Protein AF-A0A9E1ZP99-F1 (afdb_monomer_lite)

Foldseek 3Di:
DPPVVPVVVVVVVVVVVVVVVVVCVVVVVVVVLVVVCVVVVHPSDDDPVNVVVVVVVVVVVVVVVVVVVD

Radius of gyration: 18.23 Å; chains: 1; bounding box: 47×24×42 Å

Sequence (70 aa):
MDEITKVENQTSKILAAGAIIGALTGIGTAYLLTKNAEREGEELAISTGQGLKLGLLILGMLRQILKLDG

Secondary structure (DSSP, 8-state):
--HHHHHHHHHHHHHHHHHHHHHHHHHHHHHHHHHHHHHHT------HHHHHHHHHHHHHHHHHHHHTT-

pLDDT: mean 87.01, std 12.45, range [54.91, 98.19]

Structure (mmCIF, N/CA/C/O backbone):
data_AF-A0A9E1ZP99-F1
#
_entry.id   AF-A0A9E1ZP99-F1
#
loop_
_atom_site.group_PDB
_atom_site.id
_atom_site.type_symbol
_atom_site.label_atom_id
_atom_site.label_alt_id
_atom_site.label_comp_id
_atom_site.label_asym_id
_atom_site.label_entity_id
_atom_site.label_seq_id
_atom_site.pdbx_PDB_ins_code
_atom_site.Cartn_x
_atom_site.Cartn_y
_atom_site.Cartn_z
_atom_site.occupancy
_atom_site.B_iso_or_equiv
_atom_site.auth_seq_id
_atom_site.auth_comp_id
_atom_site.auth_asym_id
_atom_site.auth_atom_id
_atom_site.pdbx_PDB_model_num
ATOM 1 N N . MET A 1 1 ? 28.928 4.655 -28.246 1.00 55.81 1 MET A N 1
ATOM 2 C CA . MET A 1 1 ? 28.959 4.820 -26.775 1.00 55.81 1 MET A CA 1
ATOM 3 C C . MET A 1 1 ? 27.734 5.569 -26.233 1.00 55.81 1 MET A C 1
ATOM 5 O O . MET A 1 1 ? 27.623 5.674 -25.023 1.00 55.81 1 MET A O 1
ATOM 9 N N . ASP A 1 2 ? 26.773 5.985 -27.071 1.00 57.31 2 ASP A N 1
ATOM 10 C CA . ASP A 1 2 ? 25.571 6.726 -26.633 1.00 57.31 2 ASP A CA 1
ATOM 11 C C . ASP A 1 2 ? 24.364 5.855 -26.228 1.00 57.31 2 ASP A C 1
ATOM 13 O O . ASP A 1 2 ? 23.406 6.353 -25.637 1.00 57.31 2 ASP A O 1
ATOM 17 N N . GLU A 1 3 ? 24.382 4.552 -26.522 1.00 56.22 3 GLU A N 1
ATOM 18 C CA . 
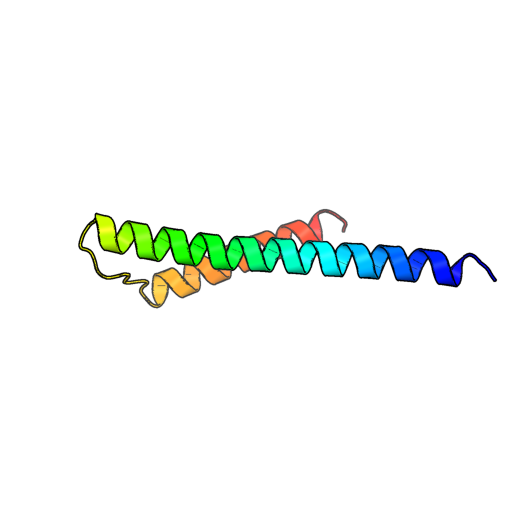GLU A 1 3 ? 23.261 3.648 -26.208 1.00 56.22 3 GLU A CA 1
ATOM 19 C C . GLU A 1 3 ? 23.197 3.236 -24.731 1.00 56.22 3 GLU A C 1
ATOM 21 O O . GLU A 1 3 ? 22.103 3.065 -24.193 1.00 56.22 3 GLU A O 1
ATOM 26 N N . ILE A 1 4 ? 24.341 3.145 -24.042 1.00 59.19 4 ILE A N 1
ATOM 27 C CA . ILE A 1 4 ? 24.395 2.675 -22.646 1.00 59.19 4 ILE A CA 1
ATOM 28 C C . ILE A 1 4 ? 23.867 3.746 -21.670 1.00 59.19 4 ILE A C 1
ATOM 30 O O . ILE A 1 4 ? 23.211 3.414 -20.688 1.00 59.19 4 ILE A O 1
ATOM 34 N N . THR A 1 5 ? 24.014 5.036 -21.989 1.00 58.88 5 THR A N 1
ATOM 35 C CA . THR A 1 5 ? 23.555 6.155 -21.143 1.00 58.88 5 THR A CA 1
ATOM 36 C C . THR A 1 5 ? 22.046 6.428 -21.240 1.00 58.88 5 THR A C 1
ATOM 38 O O . THR A 1 5 ? 21.454 7.040 -20.349 1.00 58.88 5 THR A O 1
ATOM 41 N N . LYS A 1 6 ? 21.385 6.007 -22.329 1.00 58.47 6 LYS A N 1
ATOM 42 C CA . LYS A 1 6 ? 19.970 6.337 -22.587 1.00 58.47 6 LYS A CA 1
ATOM 43 C C . LYS A 1 6 ? 18.998 5.386 -21.879 1.00 58.47 6 LYS A C 1
ATOM 45 O O . LYS A 1 6 ? 17.950 5.836 -21.412 1.00 58.47 6 LYS A O 1
ATOM 50 N N . VAL A 1 7 ? 19.359 4.106 -21.763 1.00 60.84 7 VAL A N 1
ATOM 51 C CA . VAL A 1 7 ? 18.540 3.070 -21.105 1.00 60.84 7 VAL A CA 1
ATOM 52 C C . VAL A 1 7 ? 18.517 3.258 -19.584 1.00 60.84 7 VAL A C 1
ATOM 54 O O . VAL A 1 7 ? 17.448 3.211 -18.977 1.00 60.84 7 VAL A O 1
ATOM 57 N N . GLU A 1 8 ? 19.663 3.573 -18.972 1.00 66.94 8 GLU A N 1
ATOM 58 C CA . GLU A 1 8 ? 19.785 3.806 -17.523 1.00 66.94 8 GLU A CA 1
ATOM 59 C C . GLU A 1 8 ? 18.852 4.926 -17.030 1.00 66.94 8 GLU A C 1
ATOM 61 O O . GLU A 1 8 ? 18.180 4.800 -16.000 1.00 66.94 8 GLU A O 1
ATOM 66 N N . ASN A 1 9 ? 18.738 6.000 -17.816 1.00 71.75 9 ASN A N 1
ATOM 
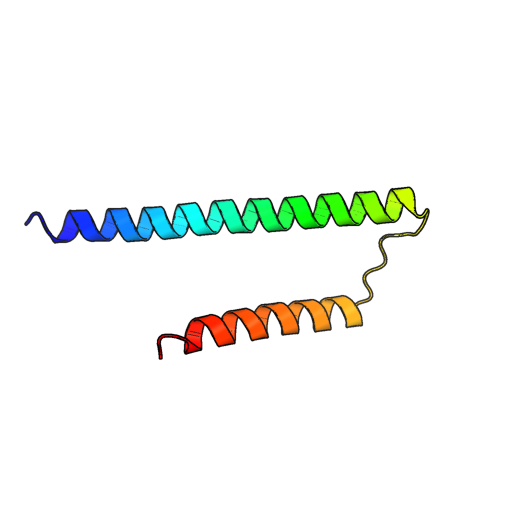67 C CA . ASN A 1 9 ? 17.871 7.130 -17.504 1.00 71.75 9 ASN A CA 1
ATOM 68 C C . ASN A 1 9 ? 16.380 6.749 -17.557 1.00 71.75 9 ASN A C 1
ATOM 70 O O . ASN A 1 9 ? 15.595 7.212 -16.733 1.00 71.75 9 ASN A O 1
ATOM 74 N N . GLN A 1 10 ? 15.962 5.903 -18.505 1.00 85.56 10 GLN A N 1
ATOM 75 C CA . GLN A 1 10 ? 14.555 5.506 -18.619 1.00 85.56 10 GLN A CA 1
ATOM 76 C C . GLN A 1 10 ? 14.124 4.575 -17.487 1.00 85.56 10 GLN A C 1
ATOM 78 O O . GLN A 1 10 ? 13.089 4.826 -16.872 1.00 85.56 10 GLN A O 1
ATOM 83 N N . THR A 1 11 ? 14.933 3.571 -17.147 1.00 89.19 11 THR A N 1
ATOM 84 C CA . THR A 1 11 ? 14.634 2.664 -16.029 1.00 89.19 11 THR A CA 1
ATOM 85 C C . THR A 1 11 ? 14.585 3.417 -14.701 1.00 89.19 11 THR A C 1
○ ○ ○
* TASK PROMPT: From the first line of the material down to the line containing "ATOM 30 O O", inclusive, return each line exactly, skipping any picture.

* YOUR RESPONSE:
Protein AF-A0A9E1ZP99-F1 (afdb_monomer_lite)

Foldseek 3Di:
DPPVVPVVVVVVVVVVVVVVVVVCVVVVVVVVLVVVCVVVVHPSDDDPVNVVVVVVVVVVVVVVVVVVVD

Radius of gyration: 18.23 Å; chains: 1; bounding box: 47×24×42 Å

Sequence (70 aa):
MDEITKVENQTSKILAAGAIIGALTGIGTAYLLTKNAEREGEELAISTGQGLKLGLLILGMLRQILKLDG

Secondary structure (DSSP, 8-state):
--HHHHHHHHHHHHHHHHHHHHHHHHHHHHHHHHHHHHHHT------HHHHHHHHHHHHHHHHHHHHTT-

pLDDT: mean 87.01, std 12.45, range [54.91, 98.19]

Structure (mmCIF, N/CA/C/O backbone):
data_AF-A0A9E1ZP99-F1
#
_entry.id   AF-A0A9E1ZP99-F1
#
loop_
_atom_site.group_PDB
_atom_site.id
_atom_site.type_symbol
_atom_site.label_atom_id
_atom_site.label_alt_id
_atom_site.label_comp_id
_atom_site.label_asym_id
_atom_site.label_entity_id
_atom_site.label_seq_id
_atom_site.pdbx_PDB_ins_code
_atom_site.Cartn_x
_atom_site.Cartn_y
_atom_site.Cartn_z
_atom_site.occupancy
_atom_site.B_iso_or_equiv
_atom_site.auth_seq_id
_atom_site.auth_comp_id
_atom_site.auth_asym_id
_atom_site.auth_atom_id
_atom_site.pdbx_PDB_model_num
ATOM 1 N N . MET A 1 1 ? 28.928 4.655 -28.246 1.00 55.81 1 MET A N 1
ATOM 2 C CA . MET A 1 1 ? 28.959 4.820 -26.775 1.00 55.81 1 MET A CA 1
ATOM 3 C C . MET A 1 1 ? 27.734 5.569 -26.233 1.00 55.81 1 MET A C 1
ATOM 5 O O . MET A 1 1 ? 27.623 5.674 -25.023 1.00 55.81 1 MET A O 1
ATOM 9 N N . ASP A 1 2 ? 26.773 5.985 -27.071 1.00 57.31 2 ASP A N 1
ATOM 10 C CA . ASP A 1 2 ? 25.571 6.726 -26.633 1.00 57.31 2 ASP A CA 1
ATOM 11 C C . ASP A 1 2 ? 24.364 5.855 -26.228 1.00 57.31 2 ASP A C 1
ATOM 13 O O . ASP A 1 2 ? 23.406 6.353 -25.637 1.00 57.31 2 ASP A O 1
ATOM 17 N N . GLU A 1 3 ? 24.382 4.552 -26.522 1.00 56.22 3 GLU A N 1
ATOM 18 C CA . 
GLU A 1 3 ? 23.261 3.648 -26.208 1.00 56.22 3 GLU A CA 1
ATOM 19 C C . GLU A 1 3 ? 23.197 3.236 -24.731 1.00 56.22 3 GLU A C 1
ATOM 21 O O . GLU A 1 3 ? 22.103 3.065 -24.193 1.00 56.22 3 GLU A O 1
ATOM 26 N N . ILE A 1 4 ? 24.341 3.145 -24.042 1.00 59.19 4 ILE A N 1
ATOM 27 C CA . ILE A 1 4 ? 24.395 2.675 -22.646 1.00 59.19 4 ILE A CA 1
ATOM 28 C C . ILE A 1 4 ? 23.867 3.746 -21.670 1.00 59.19 4 ILE A C 1
ATOM 30 O O . ILE A 1 4 ? 23.211 3.414 -20.688 1.00 59.19 4 ILE A O 1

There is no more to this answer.